Steph’s Tuna Sandwiches for Two
I usually eat my ahi tuna raw or rare. It was a cooking error that made me realize tuna had merit when cooked through! Especially in a “grown-up” sandwich! Tonight was busy (heck, it’s a holiday week!), but delicious is always a priority. I also know we will be gorging on two family Thanksgiving dinner in a few days, so healthy was important! I had exactly four pieces of prosciutto di parma left over, some “Dakota” bread from Price Chopper, and one pretty tomato. It’s not summer, but if you can find a hydroponically grown tomato, you are in luck! This was easy, fast, and we both loved it!
4 slices of your favorite bread to eat, toasted
4 slices Prosciutto di Parma
2 tsp. + ½ tsp. extra virgin olive oil
2 Yellowfin Ahi Tuna steaks, about 6 oz. each
1 avocado
2 Tbsp. red onion, diced
tomato slices
romaine lettuce leaves
kosher salt and fresh cracked pepper, to taste
Heat a large skillet over medium heat and place prosciutto in pan. Cook until lightly browned on both sides, turning halfway, about 3-4 minutes. Remove from pan.

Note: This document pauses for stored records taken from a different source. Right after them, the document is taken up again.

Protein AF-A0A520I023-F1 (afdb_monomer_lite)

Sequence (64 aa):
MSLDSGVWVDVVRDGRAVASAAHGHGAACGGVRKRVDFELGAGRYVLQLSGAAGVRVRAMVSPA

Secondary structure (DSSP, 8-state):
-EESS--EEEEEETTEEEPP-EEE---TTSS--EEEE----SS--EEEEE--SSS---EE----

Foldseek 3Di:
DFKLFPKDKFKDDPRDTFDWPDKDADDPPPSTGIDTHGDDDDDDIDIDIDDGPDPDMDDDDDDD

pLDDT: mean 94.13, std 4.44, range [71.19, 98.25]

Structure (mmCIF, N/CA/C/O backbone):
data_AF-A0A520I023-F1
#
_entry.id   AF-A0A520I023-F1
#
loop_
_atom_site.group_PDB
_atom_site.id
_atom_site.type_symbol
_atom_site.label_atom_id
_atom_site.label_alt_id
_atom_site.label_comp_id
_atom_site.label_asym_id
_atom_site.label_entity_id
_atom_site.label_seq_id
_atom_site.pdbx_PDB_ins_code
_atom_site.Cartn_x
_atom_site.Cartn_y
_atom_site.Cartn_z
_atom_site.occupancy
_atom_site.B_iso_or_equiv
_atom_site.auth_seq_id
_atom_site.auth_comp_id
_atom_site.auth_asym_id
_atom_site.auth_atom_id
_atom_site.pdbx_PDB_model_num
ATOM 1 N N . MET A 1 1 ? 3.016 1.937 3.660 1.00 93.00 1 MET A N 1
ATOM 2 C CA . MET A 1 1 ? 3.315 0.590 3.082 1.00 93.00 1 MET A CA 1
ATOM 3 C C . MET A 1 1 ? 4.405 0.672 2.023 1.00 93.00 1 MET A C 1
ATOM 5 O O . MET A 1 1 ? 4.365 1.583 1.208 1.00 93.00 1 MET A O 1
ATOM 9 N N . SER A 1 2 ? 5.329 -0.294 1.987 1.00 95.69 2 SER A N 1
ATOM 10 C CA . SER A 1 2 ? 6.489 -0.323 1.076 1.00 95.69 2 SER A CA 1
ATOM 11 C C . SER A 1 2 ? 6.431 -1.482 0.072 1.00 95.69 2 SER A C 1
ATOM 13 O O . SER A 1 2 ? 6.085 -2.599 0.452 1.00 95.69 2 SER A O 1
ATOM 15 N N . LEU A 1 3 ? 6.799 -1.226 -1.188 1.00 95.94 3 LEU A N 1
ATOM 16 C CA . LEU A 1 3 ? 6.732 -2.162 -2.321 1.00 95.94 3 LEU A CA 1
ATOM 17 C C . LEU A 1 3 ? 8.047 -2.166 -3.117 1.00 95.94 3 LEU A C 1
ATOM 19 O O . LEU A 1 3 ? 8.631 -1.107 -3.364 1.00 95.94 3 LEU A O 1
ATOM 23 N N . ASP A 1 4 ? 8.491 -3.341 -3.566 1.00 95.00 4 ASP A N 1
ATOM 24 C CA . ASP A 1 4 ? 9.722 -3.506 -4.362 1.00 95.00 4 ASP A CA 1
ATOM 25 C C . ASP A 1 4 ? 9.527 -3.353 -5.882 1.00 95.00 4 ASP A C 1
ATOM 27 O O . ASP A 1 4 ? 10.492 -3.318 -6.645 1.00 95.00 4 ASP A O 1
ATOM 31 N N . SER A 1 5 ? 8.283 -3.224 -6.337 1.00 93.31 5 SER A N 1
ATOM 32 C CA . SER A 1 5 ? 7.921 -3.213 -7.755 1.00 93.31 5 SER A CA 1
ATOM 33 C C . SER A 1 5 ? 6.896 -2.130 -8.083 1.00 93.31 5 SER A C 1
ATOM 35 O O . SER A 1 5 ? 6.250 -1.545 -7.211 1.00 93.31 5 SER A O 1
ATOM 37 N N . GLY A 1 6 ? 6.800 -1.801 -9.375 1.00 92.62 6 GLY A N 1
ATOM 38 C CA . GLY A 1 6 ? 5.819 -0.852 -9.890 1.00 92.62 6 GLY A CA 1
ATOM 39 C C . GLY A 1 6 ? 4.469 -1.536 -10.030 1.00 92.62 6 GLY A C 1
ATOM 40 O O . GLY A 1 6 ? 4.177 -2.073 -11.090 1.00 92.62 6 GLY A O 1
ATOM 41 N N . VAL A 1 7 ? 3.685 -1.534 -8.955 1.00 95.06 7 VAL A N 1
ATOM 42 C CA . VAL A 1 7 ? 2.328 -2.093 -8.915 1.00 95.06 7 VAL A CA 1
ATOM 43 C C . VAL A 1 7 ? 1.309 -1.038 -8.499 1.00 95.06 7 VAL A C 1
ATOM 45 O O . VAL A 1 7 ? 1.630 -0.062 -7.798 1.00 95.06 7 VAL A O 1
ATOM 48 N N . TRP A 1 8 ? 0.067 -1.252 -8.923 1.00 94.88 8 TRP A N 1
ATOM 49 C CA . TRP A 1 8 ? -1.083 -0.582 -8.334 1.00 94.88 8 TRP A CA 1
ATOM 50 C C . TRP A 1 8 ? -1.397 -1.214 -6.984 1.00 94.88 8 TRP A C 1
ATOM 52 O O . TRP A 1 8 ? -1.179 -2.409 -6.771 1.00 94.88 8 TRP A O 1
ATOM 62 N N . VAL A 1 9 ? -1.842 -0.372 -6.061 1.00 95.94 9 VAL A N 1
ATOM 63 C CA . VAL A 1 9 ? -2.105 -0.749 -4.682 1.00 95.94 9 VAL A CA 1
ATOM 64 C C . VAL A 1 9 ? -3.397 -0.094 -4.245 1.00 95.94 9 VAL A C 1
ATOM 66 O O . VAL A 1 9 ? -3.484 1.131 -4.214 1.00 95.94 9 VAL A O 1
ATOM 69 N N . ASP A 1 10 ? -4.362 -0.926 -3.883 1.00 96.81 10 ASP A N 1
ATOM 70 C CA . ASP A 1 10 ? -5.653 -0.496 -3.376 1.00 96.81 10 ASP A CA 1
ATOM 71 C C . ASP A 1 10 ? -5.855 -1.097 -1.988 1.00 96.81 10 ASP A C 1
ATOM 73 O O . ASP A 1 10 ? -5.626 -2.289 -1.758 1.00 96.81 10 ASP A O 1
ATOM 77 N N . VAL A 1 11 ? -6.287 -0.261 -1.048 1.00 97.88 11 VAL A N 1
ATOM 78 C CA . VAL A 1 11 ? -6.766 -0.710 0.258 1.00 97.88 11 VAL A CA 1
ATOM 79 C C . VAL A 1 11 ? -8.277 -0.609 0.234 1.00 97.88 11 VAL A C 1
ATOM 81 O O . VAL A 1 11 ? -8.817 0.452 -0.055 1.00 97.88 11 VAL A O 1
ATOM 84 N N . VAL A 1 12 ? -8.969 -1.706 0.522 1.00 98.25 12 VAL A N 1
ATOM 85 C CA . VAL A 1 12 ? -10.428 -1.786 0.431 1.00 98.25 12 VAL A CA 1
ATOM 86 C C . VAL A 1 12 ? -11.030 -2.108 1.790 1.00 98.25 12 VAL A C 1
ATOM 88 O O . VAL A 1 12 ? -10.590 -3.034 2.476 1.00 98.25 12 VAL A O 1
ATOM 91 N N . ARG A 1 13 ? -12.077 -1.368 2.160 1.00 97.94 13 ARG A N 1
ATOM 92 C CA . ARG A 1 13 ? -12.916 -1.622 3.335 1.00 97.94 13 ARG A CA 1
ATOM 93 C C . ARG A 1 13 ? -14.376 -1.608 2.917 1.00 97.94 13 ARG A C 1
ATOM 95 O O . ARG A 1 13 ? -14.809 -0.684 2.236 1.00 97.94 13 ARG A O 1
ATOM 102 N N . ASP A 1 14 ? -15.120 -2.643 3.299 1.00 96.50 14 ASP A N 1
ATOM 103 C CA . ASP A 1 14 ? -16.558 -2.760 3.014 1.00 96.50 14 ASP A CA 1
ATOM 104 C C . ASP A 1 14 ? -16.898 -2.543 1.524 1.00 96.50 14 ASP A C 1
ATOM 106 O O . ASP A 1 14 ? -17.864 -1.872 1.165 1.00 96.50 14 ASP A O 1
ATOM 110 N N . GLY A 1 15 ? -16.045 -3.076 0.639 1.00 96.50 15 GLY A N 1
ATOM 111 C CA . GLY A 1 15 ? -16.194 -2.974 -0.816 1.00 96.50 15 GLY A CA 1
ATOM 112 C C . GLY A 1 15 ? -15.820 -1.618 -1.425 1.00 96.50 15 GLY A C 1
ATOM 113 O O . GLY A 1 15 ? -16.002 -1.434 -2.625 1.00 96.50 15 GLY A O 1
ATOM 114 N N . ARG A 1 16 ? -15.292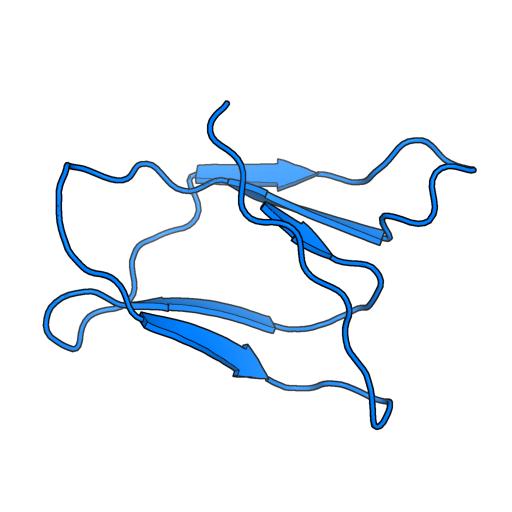 -0.670 -0.640 1.00 96.69 16 ARG A N 1
ATOM 115 C CA . ARG A 1 16 ? -14.870 0.657 -1.112 1.00 96.69 16 ARG A CA 1
ATOM 116 C C . ARG A 1 16 ? -13.368 0.855 -0.975 1.00 96.69 16 ARG A C 1
ATOM 118 O O . ARG A 1 16 ? -12.784 0.501 0.049 1.00 96.69 16 ARG A O 1
ATOM 125 N N . ALA A 1 17 ? -12.761 1.452 -1.997 1.00 97.31 17 ALA A N 1
ATOM 126 C CA . ALA A 1 17 ? -11.361 1.851 -1.955 1.00 97.31 17 ALA A CA 1
ATOM 127 C C . ALA A 1 17 ? -11.152 2.995 -0.949 1.00 97.31 17 ALA A C 1
ATOM 129 O O . ALA A 1 17 ? -11.929 3.951 -0.897 1.00 97.31 17 ALA A O 1
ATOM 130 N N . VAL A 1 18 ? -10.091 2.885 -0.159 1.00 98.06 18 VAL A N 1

Add 2 tsp. extra virgin olive oil into pan. While heating, make sure your tuna steaks are dry (use paper towels) and sprinkle generously with kosher salt and pepper on both sides. If you are unsure how much, start with 1 tsp. of salt and ¼ tsp. of pepper. You can always add more, but you can’t take it out!
Sear tuna steaks, both sides until just beyond golden, about 4 minutes.

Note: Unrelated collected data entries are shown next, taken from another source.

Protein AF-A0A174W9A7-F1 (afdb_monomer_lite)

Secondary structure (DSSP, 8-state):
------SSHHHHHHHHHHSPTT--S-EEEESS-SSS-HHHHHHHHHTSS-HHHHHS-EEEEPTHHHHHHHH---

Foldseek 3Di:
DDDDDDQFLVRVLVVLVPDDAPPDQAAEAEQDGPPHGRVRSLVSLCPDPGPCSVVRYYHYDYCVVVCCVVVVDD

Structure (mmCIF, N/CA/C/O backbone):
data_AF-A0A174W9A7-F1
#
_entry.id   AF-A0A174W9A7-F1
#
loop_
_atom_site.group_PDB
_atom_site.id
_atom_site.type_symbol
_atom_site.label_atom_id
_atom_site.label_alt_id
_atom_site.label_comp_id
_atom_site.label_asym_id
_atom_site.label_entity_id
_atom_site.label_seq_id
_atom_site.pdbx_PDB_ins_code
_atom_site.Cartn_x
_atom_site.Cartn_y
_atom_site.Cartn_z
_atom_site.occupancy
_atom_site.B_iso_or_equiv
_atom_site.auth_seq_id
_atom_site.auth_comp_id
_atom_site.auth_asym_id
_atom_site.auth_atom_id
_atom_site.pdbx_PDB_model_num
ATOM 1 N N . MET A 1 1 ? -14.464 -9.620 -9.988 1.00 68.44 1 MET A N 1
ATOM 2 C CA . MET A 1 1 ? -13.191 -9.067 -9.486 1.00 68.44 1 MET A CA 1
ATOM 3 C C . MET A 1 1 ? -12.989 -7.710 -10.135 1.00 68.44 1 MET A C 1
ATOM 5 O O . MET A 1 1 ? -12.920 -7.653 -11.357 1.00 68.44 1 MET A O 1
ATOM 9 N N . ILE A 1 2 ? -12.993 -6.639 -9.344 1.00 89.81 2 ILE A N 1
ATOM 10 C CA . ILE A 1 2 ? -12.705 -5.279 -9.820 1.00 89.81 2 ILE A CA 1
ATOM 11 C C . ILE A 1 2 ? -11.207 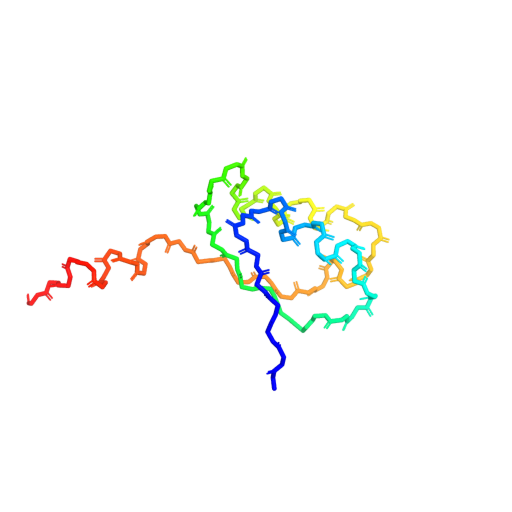-5.044 -9.615 1.00 89.81 2 ILE A C 1
ATOM 13 O O . ILE A 1 2 ? -10.658 -5.469 -8.604 1.00 89.81 2 ILE A O 1
ATOM 17 N N . VAL A 1 3 ? -10.536 -4.432 -10.591 1.00 93.00 3 VAL A N 1
ATOM 18 C CA . VAL A 1 3 ? -9.092 -4.177 -10.533 1.00 93.00 3 VAL A CA 1
ATOM 19 C C . VAL A 1 3 ? -8.841 -2.693 -10.732 1.00 93.00 3 VAL A C 1
ATOM 21 O O . VAL A 1 3 ? -9.160 -2.145 -11.787 1.00 93.00 3 VAL A O 1
ATOM 24 N N . THR A 1 4 ? -8.205 -2.073 -9.742 1.00 96.31 4 THR A N 1
ATOM 25 C CA . THR A 1 4 ? -7.689 -0.705 -9.833 1.00 96.31 4 THR A CA 1
ATOM 26 C C . THR A 1 4 ? -6.197 -0.758 -10.136 1.00 96.31 4 THR A C 1
ATOM 28 O O . THR A 1 4 ? -5.461 -1.534 -9.527 1.00 96.31 4 THR A O 1
ATOM 31 N N . LYS A 1 5 ? -5.743 0.035 -11.110 1.00 94.94 5 LYS A N 1
ATOM 32 C CA . LYS A 1 5 ? -4.337 0.079 -11.534 1.00 94.94 5 LYS A CA 1
ATOM 33 C C . LYS A 1 5 ? -3.646 1.303 -10.941 1.00 94.94 5 LYS A C 1
ATOM 35 O O . LYS A 1 5 ? -4.259 2.358 -10.854 1.00 94.94 5 LYS A O 1
ATOM 40 N N . ALA A 1 6 ? -2.369 1.146 -10.612 1.00 93.62 6 ALA A N 1
ATOM 41 C CA . ALA A 1 6 ? -1.461 2.227 -10.252 1.00 93.62 6 ALA A CA 1
ATOM 42 C C . ALA A 1 6 ? -0.160 2.066 -11.049 1.00 93.62 6 ALA A C 1
ATOM 44 O O . ALA A 1 6 ? 0.319 0.945 -11.236 1.00 93.62 6 ALA A O 1
ATOM 45 N N . TRP A 1 7 ? 0.427 3.167 -11.513 1.00 91.38 7 TRP A N 1
ATOM 46 C CA . TRP A 1 7 ? 1.621 3.163 -12.366 1.00 91.38 7 TRP A CA 1
ATOM 47 C C . TRP A 1 7 ? 2.928 3.346 -11.592 1.00 91.38 7 TRP A C 1
ATOM 49 O O . TRP A 1 7 ? 4.013 3.277 -12.168 1.00 91.38 7 TRP A O 1
ATOM 59 N N . ASN A 1 8 ? 2.847 3.621 -10.291 1.00 92.88 8 ASN A N 1
ATOM 60 C CA . ASN A 1 8 ? 3.986 3.716 -9.383 1.00 92.88 8 ASN A CA 1
ATOM 61 C C . ASN A 1 8 ? 3.531 3.586 -7.919 1.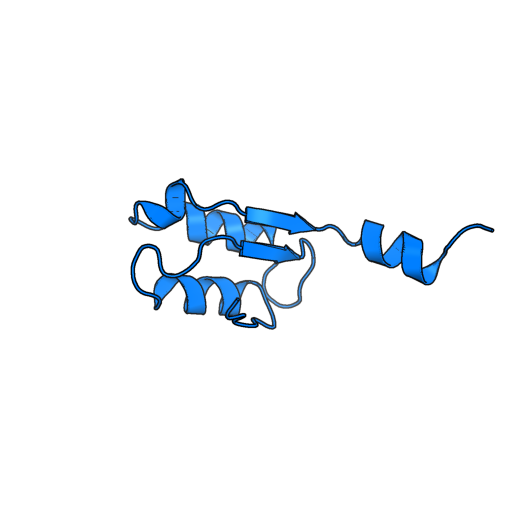00 92.88 8 ASN A C 1
ATOM 63 O O . ASN A 1 8 ? 2.339 3.655 -7.618 1.00 92.88 8 ASN A O 1
ATOM 67 N N . GLY A 1 9 ? 4.486 3.457 -6.992 1.00 93.69 9 GLY A N 1
ATOM 68 C CA . GLY A 1 9 ? 4.182 3.293 -5.570 1.00 93.69 9 GLY A CA 1
ATOM 69 C C . GLY A 1 9 ? 3.469 4.488 -4.935 1.00 93.69 9 GLY A C 1
ATOM 70 O O . GLY A 1 9 ? 2.697 4.294 -4.004 1.00 93.69 9 GLY A O 1
ATOM 71 N N . ARG A 1 10 ? 3.675 5.710 -5.447 1.00 96.06 10 ARG A N 1
ATOM 72 C CA . ARG A 1 10 ? 3.013 6.915 -4.926 1.00 96.06 10 ARG A CA 1
ATOM 73 C C . ARG A 1 10 ? 1.524 6.882 -5.225 1.00 96.06 10 ARG A C 1
ATOM 75 O O . ARG A 1 10 ? 0.720 7.049 -4.322 1.00 96.06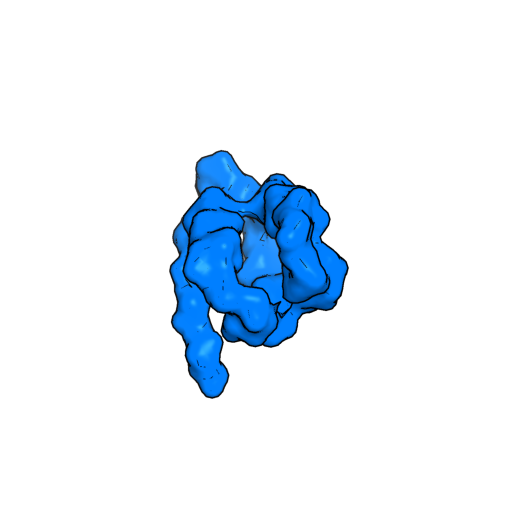 10 ARG A O 1
ATOM 82 N N . GLU A 1 11 ? 1.187 6.616 -6.480 1.00 96.69 11 GLU A N 1
ATOM 83 C CA . GLU A 1 11 ? -0.199 6.493 -6.927 1.00 96.69 11 GLU A CA 1
ATOM 84 C C . GLU A 1 11 ? -0.910 5.347 -6.199 1.00 96.69 11 GLU A C 1
ATOM 86 O O . GLU A 1 11 ? -2.050 5.501 -5.785 1.00 96.69 11 GLU A O 1
ATOM 91 N N . ALA A 1 12 ? -0.220 4.227 -5.952 1.00 95.88 12 ALA A N 1
ATOM 92 C CA . ALA A 1 12 ? -0.784 3.125 -5.175 1.00 95.88 12 ALA A CA 1
ATOM 93 C C . ALA A 1 12 ? -1.123 3.537 -3.729 1.00 95.88 12 ALA A C 1
ATOM 95 O O . ALA A 1 12 ? -2.170 3.154 -3.212 1.00 95.88 12 ALA A O 1
ATOM 96 N N . VAL A 1 13 ? -0.258 4.332 -3.087 1.00 97.31 13 VAL A N 1
ATOM 97 C CA . VAL A 1 13 ? -0.513 4.888 -1.749 1.00 97.31 13 VAL A CA 1
ATOM 98 C C . VAL A 1 13 ? -1.698 5.854 -1.786 1.00 97.31 13 VAL A C 1
ATOM 100 O O . VAL A 1 13 ? -2.601 5.708 -0.973 1.00 97.31 13 VAL A O 1
ATOM 103 N N . GLU A 1 14 ? -1.724 6.787 -2.741 1.00 97.81 14 GLU A N 1
ATOM 104 C CA . GLU A 1 14 ? -2.790 7.791 -2.881 1.00 97.81 14 GLU A CA 1
ATOM 105 C C . GLU A 1 14 ? -4.156 7.139 -3.164 1.00 97.81 14 GLU A C 1
ATOM 107 O O . GLU A 1 14 ? -5.164 7.532 -2.582 1.00 97.81 14 GLU A O 1
ATOM 112 N N . ILE A 1 15 ? -4.206 6.111 -4.016 1.00 97.50 15 ILE A N 1
ATOM 113 C CA . ILE A 1 15 ? -5.434 5.353 -4.297 1.00 97.50 15 ILE A CA 1
ATOM 114 C C . ILE A 1 15 ? -5.933 4.639 -3.039 1.00 97.50 15 ILE A C 1
ATOM 116 O O . ILE A 1 15 ? -7.125 4.687 -2.741 1.00 97.50 15 ILE A O 1
ATOM 120 N N . PHE A 1 16 ? -5.039 3.979 -2.298 1.00 97.69 16 PHE A N 1
ATOM 121 C CA . PHE A 1 16 ? -5.414 3.270 -1.077 1.00 97.69 16 PHE A CA 1
ATOM 122 C C . PHE A 1 16 ? -5.900 4.241 0.009 1.00 97.69 16 PHE A C 1
ATOM 124 O O . PHE A 1 16 ? -6.952 4.018 0.605 1.00 97.69 16 PHE A O 1
ATOM 131 N N . GLU A 1 17 ? -5.189 5.352 0.211 1.00 97.44 17 GLU A N 1
ATOM 132 C CA . GLU A 1 17 ? -5.532 6.395 1.184 1.00 97.44 17 GLU A CA 1
ATOM 133 C C . GLU A 1 17 ? -6.927 6.981 0.949 1.00 97.44 17 GLU A C 1
ATOM 135 O O . GLU A 1 17 ? -7.696 7.132 1.897 1.00 97.44 17 GLU A O 1
ATOM 140 N N . ASN A 1 18 ? -7.266 7.254 -0.315 1.00 97.56 18 ASN A N 1
ATOM 141 C CA . ASN A 1 18 ? -8.543 7.854 -0.702 1.00 97.56 18 ASN A CA 1
ATOM 142 C C . ASN A 1 18 ? -9.692 6.839 -0.850 1.00 97.56 18 ASN A C 1
ATOM 144 O O . ASN A 1 18 ? -10.828 7.239 -1.096 1.00 97.56 18 ASN A O 1
ATOM 148 N N . SER A 1 19 ? -9.417 5.538 -0.731 1.00 96.94 19 SER A N 1
ATOM 149 C CA . SER A 1 19 ? -10.448 4.495 -0.764 1.00 96.94 19 SER A CA 1
ATOM 150 C C . SER A 1 19 ? -11.141 4.342 0.590 1.00 96.94 19 SER A C 1
ATOM 152 O O . SER A 1 19 ? -10.545 4.621 1.631 1.00 96.94 19 SER A O 1
ATOM 154 N N . GLU A 1 20 ? -12.381 3.858 0.607 1.00 96.19 20 GLU A N 1
ATOM 155 C CA . GLU A 1 20 ? -13.053 3.520 1.866 1.00 96.19 20 GLU A CA 1
ATOM 156 C C . GLU A 1 20 ? -12.333 2.364 2.596 1.00 96.19 20 GLU A C 1
ATOM 158 O O . GLU A 1 20 ? -11.718 1.509 1.949 1.00 96.19 20 GLU A O 1
ATOM 163 N N . PRO A 1 21 ? -12.366 2.306 3.941 1.00 96.12 21 PRO A N 1
ATOM 164 C CA . PRO A 1 21 ? -11.834 1.172 4.690 1.00 96.12 21 PRO A CA 1
ATOM 165 C C . PRO A 1 21 ? -12.398 -0.169 4.215 1.00 96.12 21 PRO A C 1
ATOM 167 O O . PRO A 1 21 ? -13.611 -0.349 4.149 1.00 96.12 21 PRO A O 1
ATOM 170 N N . GLY A 1 22 ? -11.514 -1.118 3.900 1.00 95.50 22 GLY A N 1
ATOM 171 C CA . GLY A 1 22 ? -11.902 -2.442 3.401 1.00 95.50 22 GLY A CA 1
ATOM 172 C C . GLY A 1 22 ? -12.291 -2.481 1.920 1.00 95.50 22 GLY A C 1
ATOM 173 O O . GLY A 1 22 ? -12.792 -3.500 1.459 1.00 95.50 22 GLY A O 1
ATOM 174 N N . TYR A 1 23 ? -12.046 -1.409 1.157 1.00 96.38 23 TYR A N 1
ATOM 175 C CA . TYR A 1 23 ? -12.327 -1.371 -0.283 1.00 96.38 23 TYR A CA 1
ATOM 176 C C . TYR A 1 23 ? -11.500 -2.381 -1.098 1.00 96.38 23 TYR A C 1
ATOM 178 O O . TYR A 1 23 ? -11.943 -2.850 -2.146 1.00 96.38 23 TYR A O 1
ATOM 186 N N . PHE A 1 24 ? -10.292 -2.712 -0.636 1.00 96.94 24 PHE A N 1
ATOM 187 C CA . PHE A 1 24 ? -9.405 -3.669 -1.292 1.00 96.94 24 PHE A CA 1
ATOM 188 C C . PHE A 1 24 ? -9.232 -4.928 -0.445 1.00 96.94 24 PHE A C 1
ATOM 190 O O . PHE A 1 24 ? -8.867 -4.849 0.725 1.00 96.94 24 PHE A O 1
ATOM 197 N N . ASP A 1 25 ? -9.388 -6.090 -1.076 1.00 96.38 25 ASP A N 1
ATOM 198 C CA . ASP A 1 25 ? -9.116 -7.383 -0.439 1.00 96.38 25 ASP A CA 1
ATOM 199 C C . ASP A 1 25 ? -7.618 -7.732 -0.436 1.00 96.38 25 ASP A C 1
ATOM 201 O O . ASP A 1 25 ? -7.137 -8.485 0.409 1.00 96.38 25 ASP A O 1
ATOM 205 N N . VAL A 1 26 ? -6.867 -7.217 -1.416 1.00 96.00 26 VAL A N 1
ATOM 206 C CA . VAL A 1 26 ? -5.446 -7.519 -1.621 1.00 96.00 26 VAL A CA 1
ATOM 207 C C . VAL A 1 26 ? -4.762 -6.413 -2.418 1.00 96.00 26 VAL A C 1
ATOM 209 O O . VAL A 1 26 ? -5.353 -5.815 -3.318 1.00 96.00 26 VAL A O 1
ATOM 212 N N . ILE A 1 27 ? -3.482 -6.182 -2.128 1.00 95.81 27 ILE A N 1
ATOM 213 C CA . ILE A 1 27 ? -2.610 -5.321 -2.929 1.00 95.81 27 ILE A CA 1
ATOM 214 C C . ILE A 1 27 ? -1.530 -6.183 -3.578 1.00 95.81 27 ILE A C 1
ATOM 216 O O . ILE A 1 27 ? -0.739 -6.829 -2.894 1.00 95.81 27 ILE A O 1
ATOM 220 N N . LEU A 1 28 ? -1.467 -6.150 -4.908 1.00 94.31 28 LEU A N 1
ATOM 221 C CA . LEU A 1 28 ? -0.352 -6.706 -5.671 1.00 94.31 28 LEU A CA 1
ATOM 222 C C . LEU A 1 28 ? 0.622 -5.572 -5.991 1.00 94.31 28 LEU A C 1
ATOM 224 O O . LEU A 1 28 ? 0.283 -4.646 -6.726 1.00 94.31 28 LEU A O 1
ATOM 228 N N . MET A 1 29 ? 1.825 -5.630 -5.427 1.00 92.69 29 MET A N 1
ATOM 229 C CA . MET A 1 29 ? 2.795 -4.539 -5.472 1.00 92.69 29 MET A CA 1
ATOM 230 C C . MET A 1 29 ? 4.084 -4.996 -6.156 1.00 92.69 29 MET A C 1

While tuna is cooking, mash together your avocado, red onion, ½ tsp. extra virgin olive oil, sprinkle salt and pepper. Slice your tomatoes and tear your lettuce into manageable size leaves.
Spread avocado on both sides of bread and layer prosciutto, tuna, onion, lettuce, and tomato in between. Depending on the shape and size of your bread, cut the tuna, tomatoes, and lettuce to fit nicely.
This is delicious and full of goodies for a healthy body and brain!